Not One of These People, Royal Court, Martin Crimp, 2022
Photo by Carla Chable de la Héronnière
  • Theatre, Experimental
  • Recommended


‘Not One of These People’ review

3 out of 5 stars

Martin Crimp’s deepfake show is an out-there formal experiment that asks very hard questions about the ethics of authorship

Andrzej Lukowski

Time Out says

Avant-garde legend Martin Crimp’s latest show is only having a four-performance run at the Royal Court. While that presumably partly reflects the fact that its star – one Martin Crimp – isn’t up for a more intensive schedule, it’s also surely acknowledgment that ‘Not One of These People’ is more along the lines of an art experiment than ‘a play’ and that a six-week-run might be pushing it, even by the Court’s standards. 

Certainly Christian Lapoint’s production comes across as live art on a grand scale, although it’s very much a show about theatre.

At the start we’re drolly informed by a voice – Martin Crimp – that all the people we’re about to see are computer-generated avatars; none are ‘real’. A succession of images of these people – largely extremely convincing – pop up on stage, and an unseen Crimp narrates their thoughts: (‘I’ve never seen the sky looking so blue’; ‘I can’t resist antique coffee pots’). Although some thoughts are longer and more earnest, the effect is essentially absurd and comical. At some point Crimp casually wanders onstage. The portraits start to blink and goggle. Crimp fires up a couple of light rings and flicks on a camera and the faces become animated, moving in sync with his as he reads his lines off a tablet. They definitely don’t look quite right – they bulge a lot, and the programme absolutely can’t do hats – but it’s proper deepfake stuff.
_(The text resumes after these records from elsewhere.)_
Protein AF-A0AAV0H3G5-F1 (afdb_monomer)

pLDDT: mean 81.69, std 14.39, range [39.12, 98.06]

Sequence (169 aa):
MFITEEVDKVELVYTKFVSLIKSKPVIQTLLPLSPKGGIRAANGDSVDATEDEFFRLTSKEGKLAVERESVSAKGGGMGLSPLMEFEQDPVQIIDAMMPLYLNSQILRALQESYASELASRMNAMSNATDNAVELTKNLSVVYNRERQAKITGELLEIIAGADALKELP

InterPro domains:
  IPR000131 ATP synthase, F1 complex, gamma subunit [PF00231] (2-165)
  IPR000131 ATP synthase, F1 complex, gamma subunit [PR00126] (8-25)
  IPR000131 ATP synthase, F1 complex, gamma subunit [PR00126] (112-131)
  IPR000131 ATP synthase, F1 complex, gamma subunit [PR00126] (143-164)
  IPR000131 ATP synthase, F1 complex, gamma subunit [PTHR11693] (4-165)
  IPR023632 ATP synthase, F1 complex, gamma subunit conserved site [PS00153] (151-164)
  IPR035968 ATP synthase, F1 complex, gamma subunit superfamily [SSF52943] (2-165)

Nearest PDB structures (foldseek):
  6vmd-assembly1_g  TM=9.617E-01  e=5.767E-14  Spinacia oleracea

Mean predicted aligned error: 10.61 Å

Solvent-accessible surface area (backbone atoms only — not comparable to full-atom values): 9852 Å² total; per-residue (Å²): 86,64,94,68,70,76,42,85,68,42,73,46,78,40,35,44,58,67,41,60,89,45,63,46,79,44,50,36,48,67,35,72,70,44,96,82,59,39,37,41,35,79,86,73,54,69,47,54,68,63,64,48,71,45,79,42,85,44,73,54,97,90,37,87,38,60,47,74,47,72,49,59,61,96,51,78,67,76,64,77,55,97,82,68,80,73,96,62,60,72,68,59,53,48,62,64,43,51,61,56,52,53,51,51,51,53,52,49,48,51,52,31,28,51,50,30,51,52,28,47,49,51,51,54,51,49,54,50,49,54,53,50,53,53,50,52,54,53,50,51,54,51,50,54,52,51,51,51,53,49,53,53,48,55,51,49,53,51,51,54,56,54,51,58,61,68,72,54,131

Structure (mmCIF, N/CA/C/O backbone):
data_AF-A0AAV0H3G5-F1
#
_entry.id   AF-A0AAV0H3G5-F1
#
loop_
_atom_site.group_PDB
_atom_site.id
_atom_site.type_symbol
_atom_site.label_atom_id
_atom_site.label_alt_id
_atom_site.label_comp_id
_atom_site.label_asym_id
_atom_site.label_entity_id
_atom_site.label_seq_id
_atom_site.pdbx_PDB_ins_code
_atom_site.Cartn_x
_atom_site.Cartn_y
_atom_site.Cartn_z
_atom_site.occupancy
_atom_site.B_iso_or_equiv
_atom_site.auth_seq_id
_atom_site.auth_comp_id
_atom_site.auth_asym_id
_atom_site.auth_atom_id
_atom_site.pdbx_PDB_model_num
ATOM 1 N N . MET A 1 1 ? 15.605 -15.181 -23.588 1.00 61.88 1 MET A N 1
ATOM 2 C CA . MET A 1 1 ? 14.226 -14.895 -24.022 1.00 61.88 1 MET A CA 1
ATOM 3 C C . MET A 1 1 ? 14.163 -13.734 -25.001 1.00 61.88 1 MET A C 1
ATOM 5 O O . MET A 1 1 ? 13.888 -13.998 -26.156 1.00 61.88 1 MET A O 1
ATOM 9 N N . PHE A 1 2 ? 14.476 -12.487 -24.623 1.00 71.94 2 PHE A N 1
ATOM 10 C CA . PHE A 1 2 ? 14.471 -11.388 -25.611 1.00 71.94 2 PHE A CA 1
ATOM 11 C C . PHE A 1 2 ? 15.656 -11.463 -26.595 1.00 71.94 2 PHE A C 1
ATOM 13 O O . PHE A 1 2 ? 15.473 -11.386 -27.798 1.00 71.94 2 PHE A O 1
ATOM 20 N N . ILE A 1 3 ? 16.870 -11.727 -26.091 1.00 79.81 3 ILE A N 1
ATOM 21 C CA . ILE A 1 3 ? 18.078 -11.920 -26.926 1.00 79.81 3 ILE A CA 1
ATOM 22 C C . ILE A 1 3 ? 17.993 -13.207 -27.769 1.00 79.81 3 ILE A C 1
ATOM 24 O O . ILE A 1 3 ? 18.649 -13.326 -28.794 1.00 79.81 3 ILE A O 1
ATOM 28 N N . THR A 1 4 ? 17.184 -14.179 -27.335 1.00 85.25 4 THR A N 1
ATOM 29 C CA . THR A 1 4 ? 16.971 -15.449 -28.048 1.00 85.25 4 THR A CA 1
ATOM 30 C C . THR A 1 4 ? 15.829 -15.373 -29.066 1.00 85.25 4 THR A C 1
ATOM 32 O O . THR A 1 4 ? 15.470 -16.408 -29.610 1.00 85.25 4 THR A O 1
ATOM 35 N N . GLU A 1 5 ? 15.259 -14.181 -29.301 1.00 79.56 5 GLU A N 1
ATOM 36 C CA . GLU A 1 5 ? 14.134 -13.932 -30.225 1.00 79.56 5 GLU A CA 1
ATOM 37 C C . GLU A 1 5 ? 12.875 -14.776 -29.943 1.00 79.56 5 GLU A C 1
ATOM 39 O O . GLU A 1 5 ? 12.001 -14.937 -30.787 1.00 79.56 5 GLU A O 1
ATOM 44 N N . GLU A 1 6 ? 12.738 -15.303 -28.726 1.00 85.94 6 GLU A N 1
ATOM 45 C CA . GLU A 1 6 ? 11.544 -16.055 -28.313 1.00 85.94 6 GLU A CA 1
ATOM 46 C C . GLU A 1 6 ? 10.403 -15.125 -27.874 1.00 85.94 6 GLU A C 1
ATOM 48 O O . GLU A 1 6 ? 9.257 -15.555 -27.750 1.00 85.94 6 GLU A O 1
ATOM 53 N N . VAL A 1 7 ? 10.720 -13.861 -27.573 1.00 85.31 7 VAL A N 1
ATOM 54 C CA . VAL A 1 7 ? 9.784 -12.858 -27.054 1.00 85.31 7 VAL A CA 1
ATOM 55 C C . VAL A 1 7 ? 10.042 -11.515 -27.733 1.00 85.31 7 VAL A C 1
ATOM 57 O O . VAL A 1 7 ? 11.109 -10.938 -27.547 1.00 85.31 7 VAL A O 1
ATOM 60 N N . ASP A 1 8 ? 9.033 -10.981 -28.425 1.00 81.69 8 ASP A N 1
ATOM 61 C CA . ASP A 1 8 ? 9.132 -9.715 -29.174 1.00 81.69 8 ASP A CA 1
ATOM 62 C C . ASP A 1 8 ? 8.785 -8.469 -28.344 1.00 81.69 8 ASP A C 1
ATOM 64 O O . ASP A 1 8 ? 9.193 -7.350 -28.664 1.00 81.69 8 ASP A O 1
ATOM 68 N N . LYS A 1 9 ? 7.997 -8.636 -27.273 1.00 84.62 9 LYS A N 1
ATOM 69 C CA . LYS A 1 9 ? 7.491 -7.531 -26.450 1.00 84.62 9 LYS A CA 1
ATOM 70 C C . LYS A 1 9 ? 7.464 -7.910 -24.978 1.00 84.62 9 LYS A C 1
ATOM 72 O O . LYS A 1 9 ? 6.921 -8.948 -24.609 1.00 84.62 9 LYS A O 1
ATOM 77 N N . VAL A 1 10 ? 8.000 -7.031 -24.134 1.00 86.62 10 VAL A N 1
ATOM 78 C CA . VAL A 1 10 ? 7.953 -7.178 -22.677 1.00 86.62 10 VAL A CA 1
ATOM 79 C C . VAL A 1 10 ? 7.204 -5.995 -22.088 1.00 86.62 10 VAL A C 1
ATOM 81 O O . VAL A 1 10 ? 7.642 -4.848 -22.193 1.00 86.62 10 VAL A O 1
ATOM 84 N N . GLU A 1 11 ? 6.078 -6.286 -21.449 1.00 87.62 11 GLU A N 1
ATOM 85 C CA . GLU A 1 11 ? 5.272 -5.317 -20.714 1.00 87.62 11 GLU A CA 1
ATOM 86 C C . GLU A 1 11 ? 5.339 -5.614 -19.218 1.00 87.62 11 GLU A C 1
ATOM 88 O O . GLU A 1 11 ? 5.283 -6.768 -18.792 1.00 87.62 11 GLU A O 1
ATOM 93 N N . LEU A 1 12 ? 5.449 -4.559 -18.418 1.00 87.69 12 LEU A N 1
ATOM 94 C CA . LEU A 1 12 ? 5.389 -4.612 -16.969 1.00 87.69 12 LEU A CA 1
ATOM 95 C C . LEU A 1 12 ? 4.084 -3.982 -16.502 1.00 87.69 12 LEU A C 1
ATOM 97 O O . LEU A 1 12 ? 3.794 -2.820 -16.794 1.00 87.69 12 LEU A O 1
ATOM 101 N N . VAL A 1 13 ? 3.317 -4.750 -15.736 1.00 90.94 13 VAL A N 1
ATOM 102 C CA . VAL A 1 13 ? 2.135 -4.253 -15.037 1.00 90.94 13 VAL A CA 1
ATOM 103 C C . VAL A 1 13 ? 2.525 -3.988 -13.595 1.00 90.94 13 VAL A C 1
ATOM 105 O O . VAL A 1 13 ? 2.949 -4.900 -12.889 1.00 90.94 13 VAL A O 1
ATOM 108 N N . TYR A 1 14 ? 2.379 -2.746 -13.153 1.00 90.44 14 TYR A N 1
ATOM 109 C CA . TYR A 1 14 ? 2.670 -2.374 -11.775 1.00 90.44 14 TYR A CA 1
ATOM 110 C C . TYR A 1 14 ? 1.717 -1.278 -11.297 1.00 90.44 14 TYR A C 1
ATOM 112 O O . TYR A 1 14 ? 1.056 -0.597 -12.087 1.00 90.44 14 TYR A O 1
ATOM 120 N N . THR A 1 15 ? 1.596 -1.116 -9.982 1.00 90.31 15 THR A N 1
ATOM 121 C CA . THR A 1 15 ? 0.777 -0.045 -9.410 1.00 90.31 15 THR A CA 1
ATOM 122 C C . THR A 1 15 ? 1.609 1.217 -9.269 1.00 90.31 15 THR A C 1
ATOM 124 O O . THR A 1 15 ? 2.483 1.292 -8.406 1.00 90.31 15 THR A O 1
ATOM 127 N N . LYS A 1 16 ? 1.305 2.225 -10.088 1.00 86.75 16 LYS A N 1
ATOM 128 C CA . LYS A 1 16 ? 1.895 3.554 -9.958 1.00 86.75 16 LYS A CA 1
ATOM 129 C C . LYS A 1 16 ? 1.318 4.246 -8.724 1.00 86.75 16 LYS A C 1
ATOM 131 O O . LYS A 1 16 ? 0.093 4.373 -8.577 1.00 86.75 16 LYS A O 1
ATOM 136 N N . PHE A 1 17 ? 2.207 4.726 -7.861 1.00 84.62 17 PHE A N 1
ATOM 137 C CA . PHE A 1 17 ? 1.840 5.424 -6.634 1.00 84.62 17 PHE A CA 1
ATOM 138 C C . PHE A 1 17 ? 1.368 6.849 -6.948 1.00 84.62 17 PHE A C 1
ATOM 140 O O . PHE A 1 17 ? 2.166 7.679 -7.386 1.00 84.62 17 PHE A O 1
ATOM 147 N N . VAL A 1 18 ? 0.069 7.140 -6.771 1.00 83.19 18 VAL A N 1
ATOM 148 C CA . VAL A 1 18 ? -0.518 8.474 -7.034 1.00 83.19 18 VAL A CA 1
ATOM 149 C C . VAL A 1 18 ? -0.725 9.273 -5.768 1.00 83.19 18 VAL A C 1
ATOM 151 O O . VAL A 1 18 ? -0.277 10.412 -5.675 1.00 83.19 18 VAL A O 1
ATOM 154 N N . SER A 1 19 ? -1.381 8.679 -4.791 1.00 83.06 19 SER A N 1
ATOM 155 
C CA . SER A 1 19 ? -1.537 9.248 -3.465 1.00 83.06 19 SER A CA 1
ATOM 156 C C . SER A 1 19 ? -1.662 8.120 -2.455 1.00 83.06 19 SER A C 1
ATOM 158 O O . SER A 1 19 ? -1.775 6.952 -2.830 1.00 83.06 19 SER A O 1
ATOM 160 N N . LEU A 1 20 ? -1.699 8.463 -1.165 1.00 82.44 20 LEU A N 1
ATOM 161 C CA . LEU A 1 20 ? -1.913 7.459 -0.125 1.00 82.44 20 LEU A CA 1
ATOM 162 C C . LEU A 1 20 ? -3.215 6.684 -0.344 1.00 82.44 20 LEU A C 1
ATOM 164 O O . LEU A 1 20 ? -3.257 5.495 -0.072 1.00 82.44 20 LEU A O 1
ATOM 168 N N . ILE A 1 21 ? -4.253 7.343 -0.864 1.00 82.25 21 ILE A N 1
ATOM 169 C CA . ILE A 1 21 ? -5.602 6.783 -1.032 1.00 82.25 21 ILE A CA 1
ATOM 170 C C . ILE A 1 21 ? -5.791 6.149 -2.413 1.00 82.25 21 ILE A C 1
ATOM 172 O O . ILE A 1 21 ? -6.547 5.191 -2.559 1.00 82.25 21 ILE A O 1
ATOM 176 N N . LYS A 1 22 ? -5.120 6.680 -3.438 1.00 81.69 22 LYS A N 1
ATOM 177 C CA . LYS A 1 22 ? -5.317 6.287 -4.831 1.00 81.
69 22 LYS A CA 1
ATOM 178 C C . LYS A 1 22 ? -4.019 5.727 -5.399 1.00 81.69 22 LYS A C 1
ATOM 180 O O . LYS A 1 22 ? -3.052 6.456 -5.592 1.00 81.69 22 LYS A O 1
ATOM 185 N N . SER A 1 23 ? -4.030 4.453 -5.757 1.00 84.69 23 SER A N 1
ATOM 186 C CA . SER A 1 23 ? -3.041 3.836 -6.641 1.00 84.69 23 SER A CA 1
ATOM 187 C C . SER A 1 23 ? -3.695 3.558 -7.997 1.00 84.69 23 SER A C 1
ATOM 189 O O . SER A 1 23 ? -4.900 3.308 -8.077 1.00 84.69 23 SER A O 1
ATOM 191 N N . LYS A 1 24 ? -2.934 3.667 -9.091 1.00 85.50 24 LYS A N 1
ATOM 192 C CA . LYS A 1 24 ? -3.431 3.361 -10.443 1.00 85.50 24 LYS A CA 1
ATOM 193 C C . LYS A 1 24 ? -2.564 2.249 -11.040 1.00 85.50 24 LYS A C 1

There isn’t exactly a narrative at work, but there is a lot of people with distinct gender and racial identities: women talking about being women or Black people talking about being Black people. Seeing old white guy Crimp manipulate their uncanny valley avatars is unsettling; seek him talk about rape or the racism these characters have experienced does not feel entirely right. And yet… is this much different to an old white guy writing a play with a Black or female character? Eventually Crimp wanders off, leaving animated fakes with his voice to chat away to us for a while. Is this theatre at all? Or is his point that this is exactly what theatre is?

A formal dabbler who loves to muddy the moral waters, it shouldn’t be doubted that one, Crimp is clearly genuinely taken with the theatrical possibilities of deepfake technology and two, he is not for a second saying that nobody should be allowed to write plays about people who are different to them. Nonetheless, in amongst the more overtly weird moments – the improbably toothy baby railing against oil companies, for instance – it feels like it’s the more earnest bits that are the most unsettling. Crimp never says anything particularly offensive. But there is something creepy about how he manipulates a Black woman avatar to talk about ‘her’ race, even in a right-on fashion. And yet it wouldn’t be controversial at all if he’d simply written the lines for a Black actor to perform. But should it? 
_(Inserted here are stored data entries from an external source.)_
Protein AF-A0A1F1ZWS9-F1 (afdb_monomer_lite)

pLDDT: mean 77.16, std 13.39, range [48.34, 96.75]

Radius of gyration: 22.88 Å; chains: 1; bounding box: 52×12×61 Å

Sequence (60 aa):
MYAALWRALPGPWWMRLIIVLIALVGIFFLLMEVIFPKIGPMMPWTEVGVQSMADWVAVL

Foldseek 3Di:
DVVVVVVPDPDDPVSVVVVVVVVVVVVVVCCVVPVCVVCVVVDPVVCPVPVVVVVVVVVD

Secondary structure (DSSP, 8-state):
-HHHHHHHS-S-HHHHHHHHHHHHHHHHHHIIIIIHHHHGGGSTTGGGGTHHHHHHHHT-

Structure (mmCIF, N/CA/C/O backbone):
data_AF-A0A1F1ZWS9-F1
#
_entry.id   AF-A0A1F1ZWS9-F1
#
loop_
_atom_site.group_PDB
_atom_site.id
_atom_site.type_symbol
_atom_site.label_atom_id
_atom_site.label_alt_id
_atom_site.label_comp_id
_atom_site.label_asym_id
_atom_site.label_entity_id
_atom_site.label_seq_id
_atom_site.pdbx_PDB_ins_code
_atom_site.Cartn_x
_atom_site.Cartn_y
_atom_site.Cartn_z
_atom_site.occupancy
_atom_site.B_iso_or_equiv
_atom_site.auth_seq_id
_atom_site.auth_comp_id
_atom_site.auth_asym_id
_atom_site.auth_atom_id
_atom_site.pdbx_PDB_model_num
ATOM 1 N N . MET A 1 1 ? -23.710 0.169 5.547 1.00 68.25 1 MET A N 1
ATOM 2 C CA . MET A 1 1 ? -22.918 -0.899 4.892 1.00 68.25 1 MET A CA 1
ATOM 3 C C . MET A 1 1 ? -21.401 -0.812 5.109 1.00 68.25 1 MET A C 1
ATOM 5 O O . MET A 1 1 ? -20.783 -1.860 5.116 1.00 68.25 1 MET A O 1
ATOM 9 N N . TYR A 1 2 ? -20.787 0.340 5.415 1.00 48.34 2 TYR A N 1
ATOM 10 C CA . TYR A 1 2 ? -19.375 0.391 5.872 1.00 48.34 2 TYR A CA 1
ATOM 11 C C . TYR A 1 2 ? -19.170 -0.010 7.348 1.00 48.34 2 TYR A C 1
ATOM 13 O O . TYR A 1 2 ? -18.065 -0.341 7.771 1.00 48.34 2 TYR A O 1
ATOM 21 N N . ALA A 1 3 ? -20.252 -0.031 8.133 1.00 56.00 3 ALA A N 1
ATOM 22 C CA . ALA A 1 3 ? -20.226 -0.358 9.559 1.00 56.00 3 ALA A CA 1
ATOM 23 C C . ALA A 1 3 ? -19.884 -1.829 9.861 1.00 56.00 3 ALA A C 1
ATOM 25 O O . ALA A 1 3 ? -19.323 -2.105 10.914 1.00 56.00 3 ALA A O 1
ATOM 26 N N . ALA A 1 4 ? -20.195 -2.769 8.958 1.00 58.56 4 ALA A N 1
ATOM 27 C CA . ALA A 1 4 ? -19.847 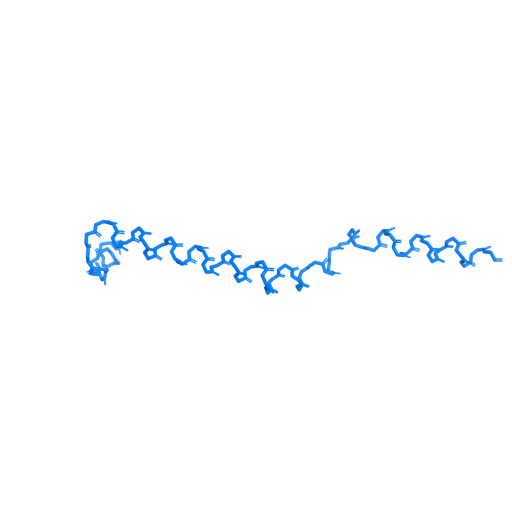-4.182 9.141 1.00 58.56 4 ALA A CA 1
ATOM 28 C C . ALA A 1 4 ? -18.328 -4.397 9.025 1.00 58.56 4 ALA A C 1
ATOM 30 O O . ALA A 1 4 ? -17.729 -5.062 9.866 1.00 58.56 4 ALA A O 1
ATOM 31 N N . LEU A 1 5 ? -17.690 -3.725 8.059 1.00 58.44 5 LEU A N 1
ATOM 3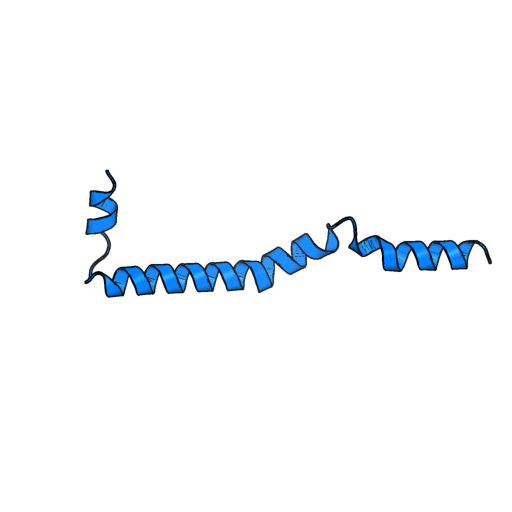2 C CA . LEU A 1 5 ? -16.236 -3.742 7.877 1.00 58.44 5 LEU A CA 1
ATOM 33 C C . LEU A 1 5 ? -15.512 -3.079 9.065 1.00 58.44 5 LEU A C 1
ATOM 35 O O . LEU A 1 5 ? -14.533 -3.607 9.582 1.00 58.44 5 LEU A O 1
ATOM 39 N N . TRP A 1 6 ? -16.060 -1.967 9.571 1.00 56.94 6 TRP A N 1
ATOM 40 C CA . TRP A 1 6 ? -15.561 -1.254 10.757 1.00 56.94 6 TRP A CA 1
ATOM 41 C C . TRP A 1 6 ? -15.852 -1.955 12.094 1.00 56.94 6 TRP A C 1
ATOM 43 O O . TRP A 1 6 ? -15.385 -1.490 13.132 1.00 56.94 6 TRP A O 1
ATOM 53 N N . ARG A 1 7 ? -16.609 -3.056 12.110 1.00 63.97 7 ARG A N 1
ATOM 54 C CA . ARG A 1 7 ? -16.853 -3.880 13.311 1.00 63.97 7 ARG A CA 1
ATOM 55 C C . ARG A 1 7 ? -16.083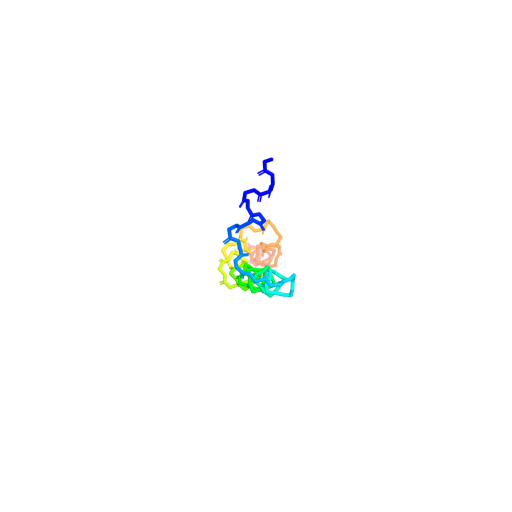 -5.200 13.282 1.00 63.97 7 ARG A C 1
ATOM 57 O O . ARG A 1 7 ? -15.835 -5.753 14.345 1.00 63.97 7 ARG A O 1
ATOM 64 N N . ALA A 1 8 ? -15.670 -5.661 12.100 1.00 62.09 8 ALA A N 1
ATOM 65 C CA . ALA A 1 8 ? -14.874 -6.876 11.915 1.00 62.09 8 ALA A CA 1
ATOM 66 C C . ALA A 1 8 ? -13.380 -6.698 12.237 1.00 62.09 8 ALA A C 1
ATOM 68 O O . ALA A 1 8 ? -12.675 -7.685 12.405 1.00 62.09 8 ALA A O 1
ATOM 69 N N . LEU A 1 9 ? -12.892 -5.457 12.332 1.00 57.09 9 LEU A N 1
ATOM 70 C CA . LEU A 1 9 ? -11.526 -5.150 12.762 1.00 57.09 9 LEU A CA 1
ATOM 71 C C . LEU A 1 9 ? -11.477 -5.017 14.297 1.00 57.09 9 LEU A C 1
ATOM 73 O O . LEU A 1 9 ? -11.913 -3.970 14.807 1.00 57.09 9 LEU A O 1
ATOM 77 N N . PRO A 1 10 ? -10.964 -6.027 15.036 1.00 61.38 10 PRO A N 1
ATOM 78 C CA . PRO A 1 10 ? -10.788 -5.931 16.476 1.00 61.38 10 PRO A CA 1
ATOM 79 C C . PRO A 1 10 ? -9.687 -4.914 16.777 1.00 61.38 10 PRO A C 1
ATOM 81 O O . PRO A 1 10 ? -8.540 -5.072 16.365 1.00 61.38 10 PRO A O 1
ATOM 84 N N . GLY A 1 11 ? -10.045 -3.854 17.495 1.00 61.06 11 GLY A N 1
ATOM 85 C CA . GLY A 1 11 ? -9.070 -2.964 18.111 1.00 61.06 11 GLY A CA 1
ATOM 86 C C . GLY A 1 11 ? -9.331 -1.466 17.931 1.00 61.06 11 GLY A C 1
ATOM 87 O O . GLY A 1 11 ? -10.128 -1.055 17.080 1.00 61.06 11 GLY A O 1
ATOM 88 N N . PRO A 1 12 ? -8.651 -0.647 18.758 1.00 73.19 12 PRO A N 1
ATOM 89 C CA . PRO A 1 12 ? -8.694 0.811 18.710 1.00 73.19 12 PRO A CA 1
ATOM 90 C C . PRO A 1 12 ? -8.241 1.342 17.344 1.00 73.19 12 PRO A C 1
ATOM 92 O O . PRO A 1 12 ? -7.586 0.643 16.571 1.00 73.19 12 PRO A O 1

Although there are stretches where it’s not even discernible whether ‘Not One of These People’ is live per se – as opposed to pre-recorded – it’s a very theatrical work, that ends with the reveal of an imitation of Crimp’s study. Eventually the fakes stop and we’re left with Crimp himself unleashing a forceful but almost incomprehensible speech: the fakes were easier to follow.

There is a trajectory to the show but not a narrative, and 100 minutes – and apparently 299 fakes! – can be quite a taxing watch. If Crimp and Lapoint were more focussed on the business of providing us with a zippy evening’s entertainment, they could probably have made it an hour long to much the same effect. But I don’t think Crimp is even slightly bothered about zippy entertainment. It almost feels a bit churlish rating something that’s so explicitly a short-run formal experiment, but critic’s gotta critique: ‘Not One of These People’ is maybe not unmissable theatre, but it’s an interesting and unnerving idea, a grand exercise in faking it that points to uncomfortable truths.